> _Aim of the exercise_
From the listing below, retype exactly the line holding "ATOM 48 C CA", the line holding "ATOM 56 C CA", and the lines between them; skip everything else.

> _Extracted material_
☆ ☆ ☆ ☆ ☆ ☆ ☆
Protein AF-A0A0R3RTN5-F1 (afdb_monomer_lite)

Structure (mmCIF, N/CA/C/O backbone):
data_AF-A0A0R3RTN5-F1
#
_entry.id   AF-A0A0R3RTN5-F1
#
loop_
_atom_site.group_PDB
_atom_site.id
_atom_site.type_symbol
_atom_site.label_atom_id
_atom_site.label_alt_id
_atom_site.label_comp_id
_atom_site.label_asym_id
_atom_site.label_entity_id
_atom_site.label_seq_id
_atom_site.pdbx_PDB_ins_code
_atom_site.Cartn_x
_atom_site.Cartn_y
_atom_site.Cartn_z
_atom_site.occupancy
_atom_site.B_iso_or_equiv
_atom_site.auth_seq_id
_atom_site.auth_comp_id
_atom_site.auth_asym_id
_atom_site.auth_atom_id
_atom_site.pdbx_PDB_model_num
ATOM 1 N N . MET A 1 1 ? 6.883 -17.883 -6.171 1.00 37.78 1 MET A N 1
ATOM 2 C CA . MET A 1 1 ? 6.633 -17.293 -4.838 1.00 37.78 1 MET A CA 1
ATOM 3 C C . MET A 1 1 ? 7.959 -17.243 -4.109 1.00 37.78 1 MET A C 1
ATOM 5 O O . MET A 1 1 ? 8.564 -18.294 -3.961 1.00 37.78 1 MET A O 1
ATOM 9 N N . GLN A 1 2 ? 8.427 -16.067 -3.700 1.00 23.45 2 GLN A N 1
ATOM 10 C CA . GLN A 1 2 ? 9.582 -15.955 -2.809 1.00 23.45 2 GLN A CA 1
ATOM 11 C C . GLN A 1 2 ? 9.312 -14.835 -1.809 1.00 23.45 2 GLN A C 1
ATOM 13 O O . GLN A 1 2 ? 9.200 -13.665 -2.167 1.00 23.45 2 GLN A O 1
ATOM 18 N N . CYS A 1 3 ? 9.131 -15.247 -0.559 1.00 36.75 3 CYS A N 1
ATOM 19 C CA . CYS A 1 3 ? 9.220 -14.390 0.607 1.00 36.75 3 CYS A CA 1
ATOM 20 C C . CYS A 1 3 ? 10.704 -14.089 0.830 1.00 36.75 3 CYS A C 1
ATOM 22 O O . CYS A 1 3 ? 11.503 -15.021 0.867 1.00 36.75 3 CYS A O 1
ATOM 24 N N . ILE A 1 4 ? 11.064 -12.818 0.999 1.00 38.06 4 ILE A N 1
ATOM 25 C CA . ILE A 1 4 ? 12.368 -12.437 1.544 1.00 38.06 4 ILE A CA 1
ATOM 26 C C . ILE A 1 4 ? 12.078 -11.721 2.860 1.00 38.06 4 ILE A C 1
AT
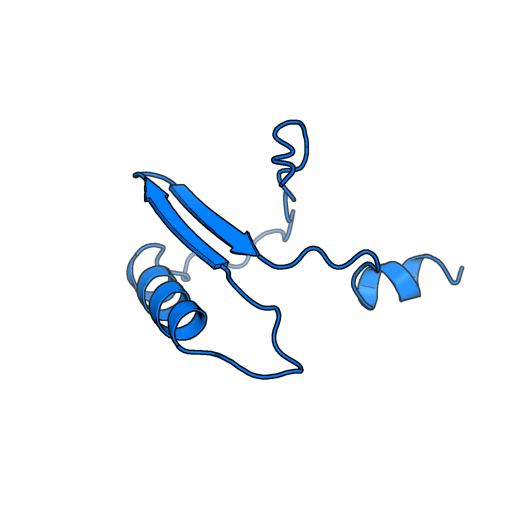OM 28 O O . ILE A 1 4 ? 11.745 -10.537 2.892 1.00 38.06 4 ILE A O 1
ATOM 32 N N . SER A 1 5 ? 12.115 -12.488 3.946 1.00 54.06 5 SER A N 1
ATOM 33 C CA . SER A 1 5 ? 12.491 -11.959 5.248 1.00 54.06 5 SER A CA 1
ATOM 34 C C . SER A 1 5 ? 14.010 -11.904 5.289 1.00 54.06 5 SER A C 1
ATOM 36 O O . SER A 1 5 ? 14.634 -12.906 4.968 1.00 54.06 5 SER A O 1
ATOM 38 N N . GLU A 1 6 ? 14.545 -10.746 5.679 1.00 34.81 6 GLU A N 1
ATOM 39 C CA . GLU A 1 6 ? 15.822 -10.495 6.370 1.00 34.81 6 GLU A CA 1
ATOM 40 C C . GLU A 1 6 ? 16.414 -9.170 5.866 1.00 34.81 6 GLU A C 1
ATOM 42 O O . GLU A 1 6 ? 16.846 -9.040 4.729 1.00 34.81 6 GLU A O 1
ATOM 47 N N . ASN A 1 7 ? 16.421 -8.170 6.753 1.00 36.34 7 ASN A N 1
ATOM 48 C CA . ASN A 1 7 ? 17.191 -6.925 6.641 1.00 36.34 7 ASN A CA 1
ATOM 49 C C . ASN A 1 7 ? 16.701 -5.892 5.610 1.00 36.34 7 ASN A C 1
ATOM 51 O O . ASN A 1 7 ? 17.306 -5.663 4.570 1.00 36.34 7 ASN A O 1
ATOM 55 N N . GLY A 1 8 ? 15.639 -5.163 5.964 1.00 31.81 8 GLY A N 1
ATOM 56 C CA . GLY A 1 8 ? 15.203 -4.015 5.167 1.00 31.81 8 GLY A CA 1
ATOM 57 C C . GLY A 1 8 ? 14.106 -3.174 5.806 1.00 31.81 8 GLY A C 1
ATOM 58 O O . GLY A 1 8 ? 13.153 -2.796 5.135 1.00 31.81 8 GLY A O 1
ATOM 59 N N . CYS A 1 9 ? 14.185 -2.888 7.109 1.00 33.25 9 CYS A N 1
ATOM 60 C CA . CYS A 1 9 ? 13.333 -1.847 7.681 1.00 33.25 9 CYS A CA 1
ATOM 61 C C . CYS A 1 9 ? 13.893 -0.495 7.221 1.00 33.25 9 CYS A C 1
ATOM 63 O O . CYS A 1 9 ? 14.902 -0.036 7.761 1.00 33.25 9 CYS A O 1
ATOM 65 N N . TYR A 1 10 ? 13.285 0.119 6.200 1.00 36.69 10 TYR A N 1
ATOM 66 C CA . TYR A 1 10 ? 13.613 1.480 5.770 1.00 36.69 10 TYR A CA 1
ATOM 67 C C . TYR A 1 10 ? 13.343 2.449 6.932 1.00 36.69 10 TYR A C 1
ATOM 69 O O . TYR A 1 10 ? 12.242 2.976 7.100 1.00 36.69 10 TYR A O 1
ATOM 77 N N . LYS A 1 11 ? 14.359 2.676 7.772 1.00 32.69 11 LYS A N 1
ATOM 78 C CA . LYS A 1 11 ? 14.350 3.719 8.798 1.00 32.69 11 LYS A CA 1
ATOM 79 C C . LYS A 1 11 ? 14.448 5.069 8.095 1.00 32.69 11 LYS A C 1
ATOM 81 O O . LYS A 1 11 ? 15.535 5.589 7.857 1.00 32.69 11 LYS A O 1
ATOM 86 N N . ASN A 1 12 ? 13.299 5.651 7.773 1.00 37.66 12 ASN A N 1
ATOM 87 C CA . ASN A 1 12 ? 13.216 7.052 7.384 1.00 37.66 12 ASN A CA 1
ATOM 88 C C . ASN A 1 12 ? 13.549 7.929 8.602 1.00 37.66 12 ASN A C 1
ATOM 90 O O . ASN A 1 12 ? 12.663 8.308 9.363 1.00 37.66 12 ASN A O 1
ATOM 94 N N . ASN A 1 13 ? 14.826 8.281 8.775 1.00 36.59 13 ASN A N 1
ATOM 95 C CA . ASN A 1 13 ? 15.259 9.364 9.662 1.00 36.59 13 ASN A CA 1
ATOM 96 C C . ASN A 1 13 ? 14.847 10.722 9.060 1.00 36.59 13 ASN A C 1
ATOM 98 O O . ASN A 1 13 ? 15.679 11.517 8.628 1.00 36.59 13 ASN A O 1
ATOM 102 N N . ARG A 1 14 ? 13.540 11.008 9.017 1.00 45.75 14 ARG A N 1
ATOM 103 C CA . ARG A 1 14 ? 13.046 12.381 8.864 1.00 45.75 14 ARG A CA 1
ATOM 104 C C . ARG A 1 14 ? 12.914 12.983 10.256 1.00 45.75 14 ARG A C 1
ATOM 106 O O . ARG A 1 14 ? 11.941 12.766 10.971 1.00 45.75 14 ARG A O 1
ATOM 113 N N . HIS A 1 15 ? 13.959 13.700 10.651 1.00 41.66 15 HIS A N 1
ATOM 114 C CA . HIS A 1 15 ? 14.010 14.462 11.888 1.00 41.66 15 HIS A CA 1
ATOM 115 C C . HIS A 1 15 ? 12.791 15.397 12.030 1.00 41.66 15 HIS A C 1
ATOM 117 O O . HIS A 1 15 ? 12.584 16.307 11.233 1.00 41.66 15 HIS A O 1
ATOM 123 N N . LYS A 1 16 ? 12.052 15.194 13.128 1.00 43.38 16 LYS A N 1
ATOM 124 C CA . LYS A 1 16 ? 11.447 16.243 13.966 1.00 43.38 16 LYS A CA 1
ATOM 125 C C . LYS A 1 16 ? 10.381 17.143 13.304 1.00 43.38 16 LYS A C 1
ATOM 127 O O . LYS A 1 16 ? 10.550 18.356 13.286 1.00 43.38 16 LYS A O 1
ATOM 132 N N . LYS A 1 17 ? 9.240 16.581 12.867 1.00 41.41 17 LYS A N 1
ATOM 133 C CA . LYS A 1 17 ? 7.998 17.364 12.637 1.00 41.41 17 LYS A CA 1
ATOM 134 C C . LYS A 1 17 ? 6.656 16.703 13.014 1.00 41.41 17 LYS A C 1
ATOM 136 O O . LYS A 1 17 ? 5.634 17.295 12.722 1.00 41.41 17 LYS A O 1
ATOM 141 N N . ASP A 1 18 ? 6.588 15.583 13.736 1.00 49.97 18 ASP A N 1
ATOM 142 C CA . ASP A 1 18 ? 5.299 14.863 13.877 1.00 49.97 18 ASP A CA 1
ATOM 143 C C . ASP A 1 18 ? 4.772 14.701 15.310 1.00 49.97 18 ASP A C 1
ATOM 145 O O . ASP A 1 18 ? 4.286 13.640 15.689 1.00 49.97 18 ASP A O 1
ATOM 149 N N . LEU A 1 19 ? 4.777 15.769 16.118 1.00 46.03 19 LEU A N 1
ATOM 150 C CA . LEU A 1 19 ? 4.033 15.752 17.393 1.00 46.03 19 LEU A CA 1
ATOM 151 C C . LEU A 1 19 ? 2.499 15.819 17.182 1.00 46.03 19 LEU A C 1
ATOM 153 O O . LEU 
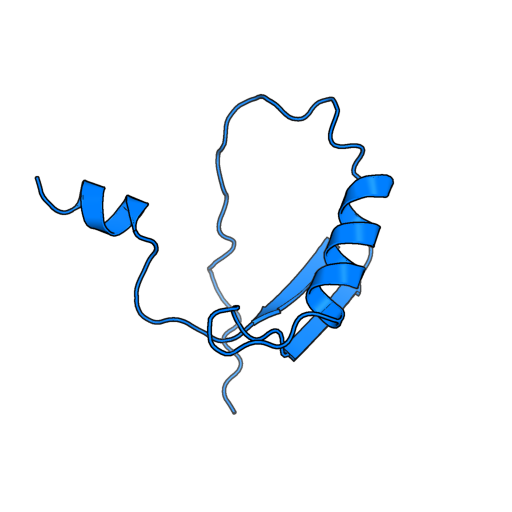A 1 19 ? 1.735 15.616 18.120 1.00 46.03 19 LEU A O 1
ATOM 157 N N . LYS A 1 20 ? 2.037 16.080 15.947 1.00 48.19 20 LYS A N 1
ATOM 158 C CA . LYS A 1 20 ? 0.613 16.231 15.587 1.00 48.19 20 LYS A CA 1
ATOM 159 C C . LYS A 1 20 ? 0.087 15.203 14.576 1.00 48.19 20 LYS A C 1
ATOM 161 O O . LYS A 1 20 ? -1.102 15.242 14.265 1.00 48.19 20 LYS A O 1
ATOM 166 N N . TYR A 1 21 ? 0.910 14.261 14.103 1.00 51.88 21 TYR A N 1
ATOM 167 C CA . TYR A 1 21 ? 0.399 13.063 13.429 1.00 51.88 21 TYR A CA 1
ATOM 168 C C . TYR A 1 21 ? -0.112 12.135 14.530 1.00 51.88 21 TYR A C 1
ATOM 170 O O . TYR A 1 21 ? 0.622 11.323 15.090 1.00 51.88 21 TYR A O 1
ATOM 178 N N . THR A 1 22 ? -1.358 12.345 14.957 1.00 53.53 22 THR A N 1
ATOM 179 C CA . THR A 1 22 ? -1.989 11.496 15.968 1.00 53.53 22 THR A CA 1
ATOM 180 C C . THR A 1 22 ? -2.003 10.074 15.418 1.00 53.53 22 THR A C 1
ATOM 182 O O . THR A 1 22 ? -2.827 9.737 14.570 1.00 53.53 22 THR A O 1
ATOM 185 N N . LYS A 1 23 ? -1.066 9.251 15.909 1.00 55.34 23 LYS A N 1
ATOM 186 C CA . LYS A 1 23 ? -0.736 7.894 15.438 1.00 55.34 23 LYS A CA 1
ATOM 187 C C . LYS A 1 23 ? -1.947 6.985 15.177 1.00 55.34 23 LYS A C 1
ATOM 189 O O . 
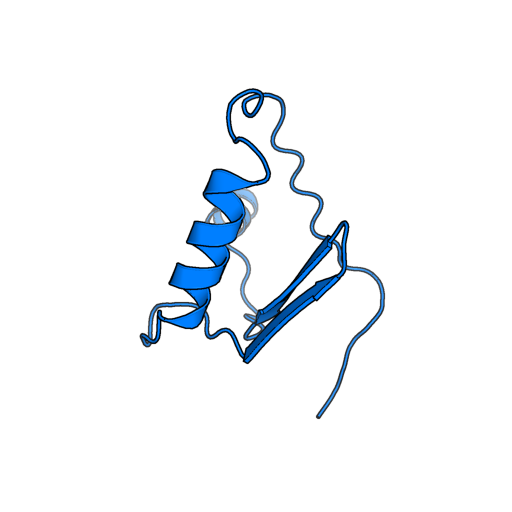LYS A 1 23 ? -1.823 6.030 14.427 1.00 55.34 23 LYS A O 1
ATOM 194 N N . LYS A 1 24 ? -3.110 7.271 15.775 1.00 58.38 24 LYS A N 1
ATOM 195 C CA . LYS A 1 24 ? -4.343 6.484 15.624 1.00 58.38 24 LYS A CA 1
ATOM 196 C C . LYS A 1 24 ? -5.332 7.000 14.566 1.00 58.38 24 LYS A C 1
ATOM 198 O O . LYS A 1 24 ? -5.992 6.183 13.931 1.00 58.38 24 LYS A O 1
ATOM 203 N N . LY
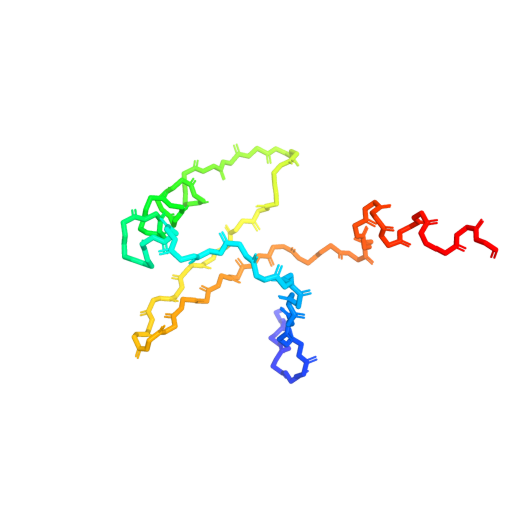S A 1 25 ? -5.469 8.320 14.369 1.00 64.62 25 LYS A N 1
ATOM 204 C CA . LYS A 1 25 ? -6.510 8.874 13.473 1.00 64.62 25 LYS A CA 1
ATOM 205 C C . LYS A 1 25 ? -6.075 8.910 12.010 1.00 64.62 25 LYS A C 1
ATOM 207 O O . LYS A 1 25 ? -6.874 8.604 11.137 1.00 64.62 25 LYS A O 1
ATOM 212 N N . CYS A 1 26 ? -4.822 9.268 11.739 1.00 74.31 26 CYS A N 1
ATOM 213 C CA . CYS A 1 26 ? -4.347 9.375 10.357 1.00 74.31 26 CYS A CA 1
ATOM 214 C C . CYS A 1 26 ? -3.998 8.007 9.760 1.00 74.31 26 CYS A C 1
ATOM 216 O O . CYS A 1 26 ? -4.308 7.754 8.602 1.00 74.31 26 CYS A O 1
ATOM 218 N N . LEU A 1 27 ? -3.421 7.106 10.563 1.00 80.75 27 LEU A N 1
ATOM 219 C CA . LEU A 1 27 ? -2.962 5.800 10.085 1.00 80.75 27 LEU A CA 1
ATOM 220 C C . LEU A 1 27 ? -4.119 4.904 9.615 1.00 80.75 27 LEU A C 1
☆ ☆ ☆ ☆ ☆ ☆ ☆
> _Answer to this task_
ATOM 48 C CA . ASN A 1 7 ? 17.191 -6.925 6.641 1.00 36.34 7 ASN A CA 1
ATOM 49 C C . ASN A 1 7 ? 16.701 -5.892 5.610 1.00 36.34 7 ASN A C 1
ATOM 51 O O . ASN A 1 7 ? 17.306 -5.663 4.570 1.00 36.34 7 ASN A O 1
ATOM 55 N N . GLY A 1 8 ? 15.639 -5.163 5.964 1.00 31.81 8 GLY A N 1
ATOM 56 C CA . GLY A 1 8 ? 15.203 -4.015 5.167 1.00 31.81 8 GLY A CA 1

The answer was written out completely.